Thermal Stability of Al-Ni-Sc Alloy Fabricated by Equal Channel Angular Pressing

Improving the strength of Al alloys at elevated temperatures has been always the quest for metallurgists. Al-Ni alloys provide a high potential for applications at elevated temperatures. Moreover, equal channel angular pressing (ECAP) is one of severe plastic deformation (SPD) techniques that can produce ultrafine-grained alloys with a high specific strength. This work presents the microstructure and thermal stability of Al-3Ni-0.4Sc alloy (wt.%) fabricated by ECAP. The ECAP process was repetitively carried out for 5 passes (true strain ⁓5). The microstructure of ECAPed and heat-treated Al-Ni-Sc alloys were investigated by using scanning electron microscopy (SEM) with electron backscatter diffraction (EBSD) technique.
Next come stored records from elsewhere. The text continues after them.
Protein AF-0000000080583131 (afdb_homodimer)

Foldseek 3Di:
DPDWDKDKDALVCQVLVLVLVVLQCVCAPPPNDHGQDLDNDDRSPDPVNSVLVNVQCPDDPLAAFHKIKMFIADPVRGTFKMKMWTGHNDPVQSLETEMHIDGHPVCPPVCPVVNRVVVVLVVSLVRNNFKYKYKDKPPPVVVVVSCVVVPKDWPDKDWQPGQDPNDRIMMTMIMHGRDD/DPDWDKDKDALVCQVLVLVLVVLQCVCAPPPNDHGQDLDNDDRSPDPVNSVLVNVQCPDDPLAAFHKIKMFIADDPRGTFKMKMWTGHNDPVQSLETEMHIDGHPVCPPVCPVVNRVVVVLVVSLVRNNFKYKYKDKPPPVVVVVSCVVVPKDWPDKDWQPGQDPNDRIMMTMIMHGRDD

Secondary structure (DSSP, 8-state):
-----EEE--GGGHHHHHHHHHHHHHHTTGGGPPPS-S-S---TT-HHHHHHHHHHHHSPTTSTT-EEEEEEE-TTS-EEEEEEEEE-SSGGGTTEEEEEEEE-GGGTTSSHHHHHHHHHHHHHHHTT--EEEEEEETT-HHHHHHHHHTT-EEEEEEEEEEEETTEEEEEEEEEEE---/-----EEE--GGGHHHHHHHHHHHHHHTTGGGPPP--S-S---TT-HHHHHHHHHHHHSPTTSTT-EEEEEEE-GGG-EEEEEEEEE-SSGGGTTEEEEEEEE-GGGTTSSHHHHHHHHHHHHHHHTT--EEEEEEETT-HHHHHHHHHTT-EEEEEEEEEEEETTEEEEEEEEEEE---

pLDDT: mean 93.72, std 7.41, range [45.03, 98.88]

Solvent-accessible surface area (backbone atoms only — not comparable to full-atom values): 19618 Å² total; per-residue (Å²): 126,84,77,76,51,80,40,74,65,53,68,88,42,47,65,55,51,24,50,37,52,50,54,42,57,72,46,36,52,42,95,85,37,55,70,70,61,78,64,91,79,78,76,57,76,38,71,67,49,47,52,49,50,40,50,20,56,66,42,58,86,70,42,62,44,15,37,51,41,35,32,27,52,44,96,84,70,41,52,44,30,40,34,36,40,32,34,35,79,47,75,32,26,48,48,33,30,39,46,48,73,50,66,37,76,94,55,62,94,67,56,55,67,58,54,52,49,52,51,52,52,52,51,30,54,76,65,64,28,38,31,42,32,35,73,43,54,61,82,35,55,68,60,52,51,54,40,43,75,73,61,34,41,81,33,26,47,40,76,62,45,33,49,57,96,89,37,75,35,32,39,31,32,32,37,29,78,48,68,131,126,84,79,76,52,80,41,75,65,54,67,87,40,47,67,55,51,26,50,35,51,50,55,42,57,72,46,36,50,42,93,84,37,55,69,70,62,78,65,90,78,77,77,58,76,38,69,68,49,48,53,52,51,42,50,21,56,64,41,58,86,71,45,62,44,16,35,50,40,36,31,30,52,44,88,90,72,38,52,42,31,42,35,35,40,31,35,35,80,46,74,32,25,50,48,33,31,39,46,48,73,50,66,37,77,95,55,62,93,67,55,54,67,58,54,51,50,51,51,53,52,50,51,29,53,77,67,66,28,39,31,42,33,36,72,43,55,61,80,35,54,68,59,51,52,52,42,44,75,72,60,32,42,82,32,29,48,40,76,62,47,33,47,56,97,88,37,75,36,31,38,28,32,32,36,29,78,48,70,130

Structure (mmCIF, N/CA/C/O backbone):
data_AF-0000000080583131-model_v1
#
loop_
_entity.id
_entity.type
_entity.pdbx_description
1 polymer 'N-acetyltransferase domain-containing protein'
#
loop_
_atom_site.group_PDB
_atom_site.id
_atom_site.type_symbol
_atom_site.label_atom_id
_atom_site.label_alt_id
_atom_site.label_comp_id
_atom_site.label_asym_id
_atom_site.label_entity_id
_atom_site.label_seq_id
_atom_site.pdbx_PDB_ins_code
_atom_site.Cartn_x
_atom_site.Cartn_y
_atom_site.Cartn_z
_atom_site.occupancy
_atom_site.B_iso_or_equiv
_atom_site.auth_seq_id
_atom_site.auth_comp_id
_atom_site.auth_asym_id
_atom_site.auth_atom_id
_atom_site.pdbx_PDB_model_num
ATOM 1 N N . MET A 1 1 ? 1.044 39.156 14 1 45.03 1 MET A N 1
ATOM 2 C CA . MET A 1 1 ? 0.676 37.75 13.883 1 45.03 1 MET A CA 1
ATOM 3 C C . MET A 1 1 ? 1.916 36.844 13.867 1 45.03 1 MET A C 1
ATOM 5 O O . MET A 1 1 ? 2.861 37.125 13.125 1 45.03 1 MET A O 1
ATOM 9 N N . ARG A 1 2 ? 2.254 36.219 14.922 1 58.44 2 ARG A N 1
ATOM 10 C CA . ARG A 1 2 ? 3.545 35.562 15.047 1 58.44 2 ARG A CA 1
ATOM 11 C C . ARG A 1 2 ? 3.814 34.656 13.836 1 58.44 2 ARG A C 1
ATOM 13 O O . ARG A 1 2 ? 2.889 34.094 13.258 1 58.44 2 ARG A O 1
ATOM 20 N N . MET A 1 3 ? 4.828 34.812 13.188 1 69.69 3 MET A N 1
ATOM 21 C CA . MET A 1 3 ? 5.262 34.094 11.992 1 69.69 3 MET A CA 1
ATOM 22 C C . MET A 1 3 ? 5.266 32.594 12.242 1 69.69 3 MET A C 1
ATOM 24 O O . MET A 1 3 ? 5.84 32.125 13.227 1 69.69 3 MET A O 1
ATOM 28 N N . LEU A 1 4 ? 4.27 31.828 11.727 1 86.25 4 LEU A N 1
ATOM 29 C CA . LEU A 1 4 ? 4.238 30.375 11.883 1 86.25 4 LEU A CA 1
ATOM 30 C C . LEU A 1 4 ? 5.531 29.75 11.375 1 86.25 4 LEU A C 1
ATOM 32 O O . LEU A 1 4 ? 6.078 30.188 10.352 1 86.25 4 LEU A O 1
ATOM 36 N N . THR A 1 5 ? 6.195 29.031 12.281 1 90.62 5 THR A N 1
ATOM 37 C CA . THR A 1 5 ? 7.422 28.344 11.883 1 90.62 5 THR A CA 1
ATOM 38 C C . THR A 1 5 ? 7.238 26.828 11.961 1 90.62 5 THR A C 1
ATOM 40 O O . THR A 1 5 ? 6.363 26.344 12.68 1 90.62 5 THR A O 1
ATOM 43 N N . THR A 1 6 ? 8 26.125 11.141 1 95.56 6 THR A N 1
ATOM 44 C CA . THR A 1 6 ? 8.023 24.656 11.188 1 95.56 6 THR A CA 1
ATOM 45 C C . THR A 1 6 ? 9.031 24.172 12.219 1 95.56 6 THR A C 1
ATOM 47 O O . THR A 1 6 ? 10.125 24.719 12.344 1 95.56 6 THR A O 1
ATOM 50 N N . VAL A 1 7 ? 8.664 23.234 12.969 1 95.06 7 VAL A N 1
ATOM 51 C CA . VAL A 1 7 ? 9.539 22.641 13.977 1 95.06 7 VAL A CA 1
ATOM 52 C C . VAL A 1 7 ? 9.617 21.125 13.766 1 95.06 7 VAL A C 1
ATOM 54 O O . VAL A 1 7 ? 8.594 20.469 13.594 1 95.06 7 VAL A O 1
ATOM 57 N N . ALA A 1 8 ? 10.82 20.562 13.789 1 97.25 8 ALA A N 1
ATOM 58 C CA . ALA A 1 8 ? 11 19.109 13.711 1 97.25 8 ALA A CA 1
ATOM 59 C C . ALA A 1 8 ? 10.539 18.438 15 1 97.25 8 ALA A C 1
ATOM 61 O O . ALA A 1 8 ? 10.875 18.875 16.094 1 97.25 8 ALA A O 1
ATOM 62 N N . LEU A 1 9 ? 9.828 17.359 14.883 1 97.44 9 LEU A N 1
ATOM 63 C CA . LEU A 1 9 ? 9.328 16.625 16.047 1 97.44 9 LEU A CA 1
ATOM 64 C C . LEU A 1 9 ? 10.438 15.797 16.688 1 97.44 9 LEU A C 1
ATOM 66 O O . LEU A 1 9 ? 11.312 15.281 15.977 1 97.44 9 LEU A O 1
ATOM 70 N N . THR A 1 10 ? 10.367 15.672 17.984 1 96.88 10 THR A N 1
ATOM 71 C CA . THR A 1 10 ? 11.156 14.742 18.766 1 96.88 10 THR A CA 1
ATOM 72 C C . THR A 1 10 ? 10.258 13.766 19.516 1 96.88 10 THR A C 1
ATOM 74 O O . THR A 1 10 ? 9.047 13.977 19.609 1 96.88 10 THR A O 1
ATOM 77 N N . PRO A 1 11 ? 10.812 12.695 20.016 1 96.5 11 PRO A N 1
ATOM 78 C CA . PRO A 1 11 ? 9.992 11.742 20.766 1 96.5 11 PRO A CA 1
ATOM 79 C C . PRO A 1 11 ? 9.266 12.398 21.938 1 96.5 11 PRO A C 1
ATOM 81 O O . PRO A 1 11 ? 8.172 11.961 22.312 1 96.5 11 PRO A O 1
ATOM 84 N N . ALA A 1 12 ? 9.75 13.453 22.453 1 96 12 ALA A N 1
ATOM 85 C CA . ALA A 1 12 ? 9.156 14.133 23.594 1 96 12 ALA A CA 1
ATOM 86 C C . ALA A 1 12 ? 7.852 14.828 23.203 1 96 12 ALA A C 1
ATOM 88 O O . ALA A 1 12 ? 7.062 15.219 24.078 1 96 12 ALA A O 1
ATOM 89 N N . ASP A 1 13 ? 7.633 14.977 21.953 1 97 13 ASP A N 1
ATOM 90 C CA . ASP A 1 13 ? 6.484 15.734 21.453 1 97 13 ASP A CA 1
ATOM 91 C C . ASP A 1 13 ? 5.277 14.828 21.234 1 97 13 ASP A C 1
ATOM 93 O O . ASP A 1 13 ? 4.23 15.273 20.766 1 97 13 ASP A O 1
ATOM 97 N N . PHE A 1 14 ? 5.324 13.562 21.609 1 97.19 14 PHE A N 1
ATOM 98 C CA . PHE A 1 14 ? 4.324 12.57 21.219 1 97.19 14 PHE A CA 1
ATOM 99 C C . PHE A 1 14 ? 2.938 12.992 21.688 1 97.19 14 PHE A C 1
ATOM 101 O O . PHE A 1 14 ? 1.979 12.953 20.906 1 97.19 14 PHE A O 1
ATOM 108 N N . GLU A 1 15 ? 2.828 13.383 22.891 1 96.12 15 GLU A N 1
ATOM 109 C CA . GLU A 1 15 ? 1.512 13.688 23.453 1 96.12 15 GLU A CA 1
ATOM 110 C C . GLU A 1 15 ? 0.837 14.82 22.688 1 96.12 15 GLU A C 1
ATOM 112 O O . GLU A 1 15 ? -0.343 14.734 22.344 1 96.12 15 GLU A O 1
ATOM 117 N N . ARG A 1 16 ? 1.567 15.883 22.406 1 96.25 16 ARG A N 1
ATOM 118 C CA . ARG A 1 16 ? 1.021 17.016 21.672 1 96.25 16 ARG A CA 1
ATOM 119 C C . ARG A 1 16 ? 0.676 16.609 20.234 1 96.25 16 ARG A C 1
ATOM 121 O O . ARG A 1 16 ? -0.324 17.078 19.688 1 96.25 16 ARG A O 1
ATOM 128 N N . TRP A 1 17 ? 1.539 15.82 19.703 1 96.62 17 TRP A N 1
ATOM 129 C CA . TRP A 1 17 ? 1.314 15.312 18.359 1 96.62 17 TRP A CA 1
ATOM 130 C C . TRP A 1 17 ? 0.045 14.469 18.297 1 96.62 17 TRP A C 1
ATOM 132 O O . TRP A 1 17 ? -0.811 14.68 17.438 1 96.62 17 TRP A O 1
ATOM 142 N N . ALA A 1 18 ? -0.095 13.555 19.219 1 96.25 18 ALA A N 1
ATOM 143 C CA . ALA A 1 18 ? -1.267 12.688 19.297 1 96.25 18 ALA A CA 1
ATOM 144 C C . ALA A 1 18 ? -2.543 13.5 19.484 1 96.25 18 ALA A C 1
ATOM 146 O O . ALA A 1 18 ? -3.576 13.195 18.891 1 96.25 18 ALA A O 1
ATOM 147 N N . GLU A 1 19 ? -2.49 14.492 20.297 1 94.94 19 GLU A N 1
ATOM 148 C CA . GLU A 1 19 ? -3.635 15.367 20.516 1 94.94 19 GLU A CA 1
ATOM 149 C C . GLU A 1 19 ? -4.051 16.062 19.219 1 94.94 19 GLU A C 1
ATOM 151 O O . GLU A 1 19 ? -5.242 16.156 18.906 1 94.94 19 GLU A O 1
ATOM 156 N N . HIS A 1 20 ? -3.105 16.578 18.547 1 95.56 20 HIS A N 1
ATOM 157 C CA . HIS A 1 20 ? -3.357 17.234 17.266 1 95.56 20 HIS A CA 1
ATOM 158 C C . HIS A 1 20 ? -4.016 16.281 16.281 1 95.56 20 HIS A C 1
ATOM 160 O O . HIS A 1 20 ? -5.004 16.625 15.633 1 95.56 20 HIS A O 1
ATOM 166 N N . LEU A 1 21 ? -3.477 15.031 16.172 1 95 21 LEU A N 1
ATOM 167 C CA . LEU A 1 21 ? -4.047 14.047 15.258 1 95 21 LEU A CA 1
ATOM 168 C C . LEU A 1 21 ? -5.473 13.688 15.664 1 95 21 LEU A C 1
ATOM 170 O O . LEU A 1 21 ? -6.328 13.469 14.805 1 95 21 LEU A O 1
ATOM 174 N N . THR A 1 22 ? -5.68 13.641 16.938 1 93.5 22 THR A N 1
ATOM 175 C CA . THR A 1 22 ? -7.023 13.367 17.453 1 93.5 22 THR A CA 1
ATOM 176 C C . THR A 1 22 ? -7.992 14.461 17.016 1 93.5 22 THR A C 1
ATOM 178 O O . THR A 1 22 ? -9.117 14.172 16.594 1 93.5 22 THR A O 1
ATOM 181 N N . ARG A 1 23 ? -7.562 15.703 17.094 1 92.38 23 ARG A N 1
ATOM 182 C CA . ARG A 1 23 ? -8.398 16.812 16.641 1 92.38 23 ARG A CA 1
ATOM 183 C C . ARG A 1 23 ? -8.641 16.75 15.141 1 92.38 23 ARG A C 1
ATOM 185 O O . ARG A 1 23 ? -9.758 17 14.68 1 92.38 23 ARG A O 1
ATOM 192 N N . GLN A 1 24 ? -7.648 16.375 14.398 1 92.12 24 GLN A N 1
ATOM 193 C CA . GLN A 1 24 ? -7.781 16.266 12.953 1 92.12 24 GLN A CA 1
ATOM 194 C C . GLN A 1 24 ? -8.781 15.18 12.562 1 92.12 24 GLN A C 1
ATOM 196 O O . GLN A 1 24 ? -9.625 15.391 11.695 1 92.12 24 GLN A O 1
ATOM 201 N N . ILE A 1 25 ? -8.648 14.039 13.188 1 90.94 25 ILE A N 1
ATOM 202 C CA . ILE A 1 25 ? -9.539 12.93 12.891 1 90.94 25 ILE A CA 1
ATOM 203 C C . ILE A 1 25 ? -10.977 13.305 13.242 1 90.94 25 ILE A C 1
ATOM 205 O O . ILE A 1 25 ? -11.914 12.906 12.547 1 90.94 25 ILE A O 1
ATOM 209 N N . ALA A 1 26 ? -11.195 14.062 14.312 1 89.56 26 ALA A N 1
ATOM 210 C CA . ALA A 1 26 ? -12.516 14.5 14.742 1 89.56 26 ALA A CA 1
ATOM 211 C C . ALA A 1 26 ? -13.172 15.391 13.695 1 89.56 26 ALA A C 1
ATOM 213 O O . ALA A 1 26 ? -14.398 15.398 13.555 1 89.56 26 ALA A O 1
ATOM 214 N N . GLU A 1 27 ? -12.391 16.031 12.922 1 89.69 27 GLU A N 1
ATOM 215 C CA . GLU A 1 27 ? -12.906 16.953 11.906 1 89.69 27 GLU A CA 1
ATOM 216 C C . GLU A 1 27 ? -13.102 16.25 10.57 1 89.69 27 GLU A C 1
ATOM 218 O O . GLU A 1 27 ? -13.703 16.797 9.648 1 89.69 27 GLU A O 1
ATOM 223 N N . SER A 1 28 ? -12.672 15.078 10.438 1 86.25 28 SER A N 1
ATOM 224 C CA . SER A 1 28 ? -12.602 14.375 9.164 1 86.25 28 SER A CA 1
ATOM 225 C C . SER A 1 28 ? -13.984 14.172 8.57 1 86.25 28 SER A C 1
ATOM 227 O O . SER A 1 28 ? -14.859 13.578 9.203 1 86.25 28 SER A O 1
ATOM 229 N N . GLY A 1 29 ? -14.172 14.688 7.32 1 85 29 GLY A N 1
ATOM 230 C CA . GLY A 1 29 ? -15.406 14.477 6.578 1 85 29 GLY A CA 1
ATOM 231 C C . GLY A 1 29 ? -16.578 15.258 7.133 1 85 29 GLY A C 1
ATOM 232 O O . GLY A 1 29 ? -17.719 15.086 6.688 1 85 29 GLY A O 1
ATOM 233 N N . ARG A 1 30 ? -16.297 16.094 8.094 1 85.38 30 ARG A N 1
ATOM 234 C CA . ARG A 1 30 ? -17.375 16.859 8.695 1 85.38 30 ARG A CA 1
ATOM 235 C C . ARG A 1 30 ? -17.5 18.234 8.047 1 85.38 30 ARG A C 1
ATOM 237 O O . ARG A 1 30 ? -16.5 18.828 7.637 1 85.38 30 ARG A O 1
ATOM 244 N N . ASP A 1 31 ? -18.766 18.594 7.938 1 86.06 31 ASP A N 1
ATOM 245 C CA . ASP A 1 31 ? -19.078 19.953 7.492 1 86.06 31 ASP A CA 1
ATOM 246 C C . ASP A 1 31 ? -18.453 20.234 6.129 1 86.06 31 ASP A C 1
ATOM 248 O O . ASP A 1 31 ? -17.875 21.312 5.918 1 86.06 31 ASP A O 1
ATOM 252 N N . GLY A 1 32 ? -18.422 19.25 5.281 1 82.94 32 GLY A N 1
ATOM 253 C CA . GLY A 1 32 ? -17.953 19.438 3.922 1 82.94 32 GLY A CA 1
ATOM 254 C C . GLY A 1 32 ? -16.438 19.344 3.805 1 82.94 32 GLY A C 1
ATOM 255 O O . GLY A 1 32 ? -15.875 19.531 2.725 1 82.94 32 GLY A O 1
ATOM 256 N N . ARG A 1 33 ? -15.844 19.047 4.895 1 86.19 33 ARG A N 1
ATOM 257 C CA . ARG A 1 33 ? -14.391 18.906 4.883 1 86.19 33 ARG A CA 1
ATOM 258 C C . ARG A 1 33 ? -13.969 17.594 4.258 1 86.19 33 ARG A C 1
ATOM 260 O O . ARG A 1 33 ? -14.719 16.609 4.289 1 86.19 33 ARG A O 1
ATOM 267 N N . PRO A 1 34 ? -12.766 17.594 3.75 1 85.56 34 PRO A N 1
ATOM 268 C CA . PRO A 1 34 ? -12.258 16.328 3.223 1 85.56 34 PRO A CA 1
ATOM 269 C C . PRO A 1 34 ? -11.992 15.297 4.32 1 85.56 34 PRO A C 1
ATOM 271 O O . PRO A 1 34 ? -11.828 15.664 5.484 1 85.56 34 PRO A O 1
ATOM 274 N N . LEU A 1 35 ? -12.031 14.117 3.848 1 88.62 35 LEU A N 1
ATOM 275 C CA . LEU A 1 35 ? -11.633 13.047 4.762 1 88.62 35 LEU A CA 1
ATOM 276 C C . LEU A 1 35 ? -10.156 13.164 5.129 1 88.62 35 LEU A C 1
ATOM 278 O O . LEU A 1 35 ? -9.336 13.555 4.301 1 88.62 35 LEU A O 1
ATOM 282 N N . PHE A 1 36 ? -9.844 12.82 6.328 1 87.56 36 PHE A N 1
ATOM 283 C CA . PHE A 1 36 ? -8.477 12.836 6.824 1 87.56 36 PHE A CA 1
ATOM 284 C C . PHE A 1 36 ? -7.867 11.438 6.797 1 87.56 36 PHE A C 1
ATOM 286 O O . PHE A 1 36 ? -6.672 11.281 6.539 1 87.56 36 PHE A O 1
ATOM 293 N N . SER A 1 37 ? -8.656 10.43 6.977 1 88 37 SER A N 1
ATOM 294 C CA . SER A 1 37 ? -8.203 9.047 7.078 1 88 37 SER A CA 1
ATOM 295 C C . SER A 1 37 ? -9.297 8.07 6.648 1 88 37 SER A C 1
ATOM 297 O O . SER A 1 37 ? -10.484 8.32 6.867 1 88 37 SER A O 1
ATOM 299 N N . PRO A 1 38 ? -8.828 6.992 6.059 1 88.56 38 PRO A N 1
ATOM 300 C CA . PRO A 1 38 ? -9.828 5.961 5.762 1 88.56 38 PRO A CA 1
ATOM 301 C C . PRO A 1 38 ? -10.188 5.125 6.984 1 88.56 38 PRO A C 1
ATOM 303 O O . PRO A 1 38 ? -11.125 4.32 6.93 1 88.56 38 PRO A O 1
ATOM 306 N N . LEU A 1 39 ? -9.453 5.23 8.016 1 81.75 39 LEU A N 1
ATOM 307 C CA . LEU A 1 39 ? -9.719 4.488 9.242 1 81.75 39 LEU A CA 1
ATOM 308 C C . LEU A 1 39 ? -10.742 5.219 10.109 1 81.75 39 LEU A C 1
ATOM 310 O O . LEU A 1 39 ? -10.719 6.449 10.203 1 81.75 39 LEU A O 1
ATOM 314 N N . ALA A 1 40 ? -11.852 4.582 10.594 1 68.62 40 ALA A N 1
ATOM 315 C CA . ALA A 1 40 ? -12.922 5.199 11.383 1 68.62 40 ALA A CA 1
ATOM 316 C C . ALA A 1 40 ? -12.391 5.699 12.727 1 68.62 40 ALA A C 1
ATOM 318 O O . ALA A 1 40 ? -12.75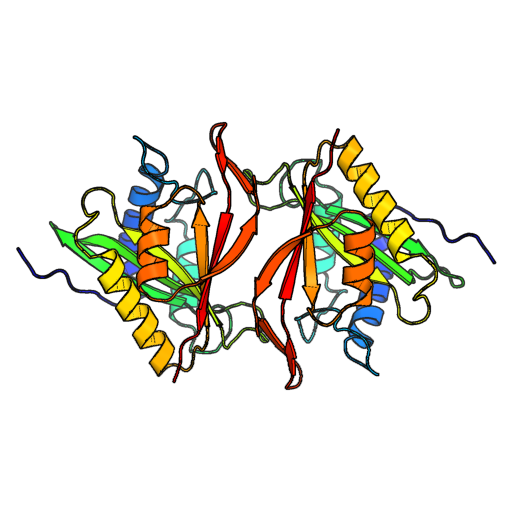 6.793 13.172 1 68.62 40 ALA A O 1
ATOM 319 N N . ALA A 1 41 ? -11.766 4.754 13.445 1 69.12 41 ALA A N 1
ATOM 320 C CA . ALA A 1 41 ? -11.328 5.113 14.797 1 69.12 41 ALA A CA 1
ATOM 321 C C . ALA A 1 41 ? -9.867 4.746 15.008 1 69.12 41 ALA A C 1
ATOM 323 O O . ALA A 1 41 ? -9.422 3.67 14.609 1 69.12 41 ALA A O 1
ATOM 324 N N . VAL A 1 42 ? -9.203 5.832 15.336 1 76.69 42 VAL A N 1
ATOM 325 C CA . VAL A 1 42 ? -7.801 5.613 15.656 1 76.69 42 VAL A CA 1
ATOM 326 C C . VAL A 1 42 ? -7.492 6.191 17.031 1 76.69 42 VAL A C 1
ATOM 328 O O . VAL A 1 42 ? -7.945 7.289 17.375 1 76.69 42 VAL A O 1
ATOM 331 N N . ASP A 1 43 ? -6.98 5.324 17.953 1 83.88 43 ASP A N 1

Vickers’s microhardness test was done to evaluate the mechanical property and thermal stability of the alloy. The ECAPed specimen shows an increase in fracture and refinement of Al3Ni microfibers, leading to more homogeneity of Al3Ni phase in Al matrix. Al matrix grain size was also refined to 0.49 microns. Al3Sc was formed during the heat treatment and thus increased the thermal stability of the microstructure. The hardness of the specimen with Sc remained at 925±26 MPa when heated at 300 ºC for 120 mins. The ultrafine grains and the Al3Sc precipitates can help maintain the strength of the ECAPed specimen in long-term applications at elevated temperatures.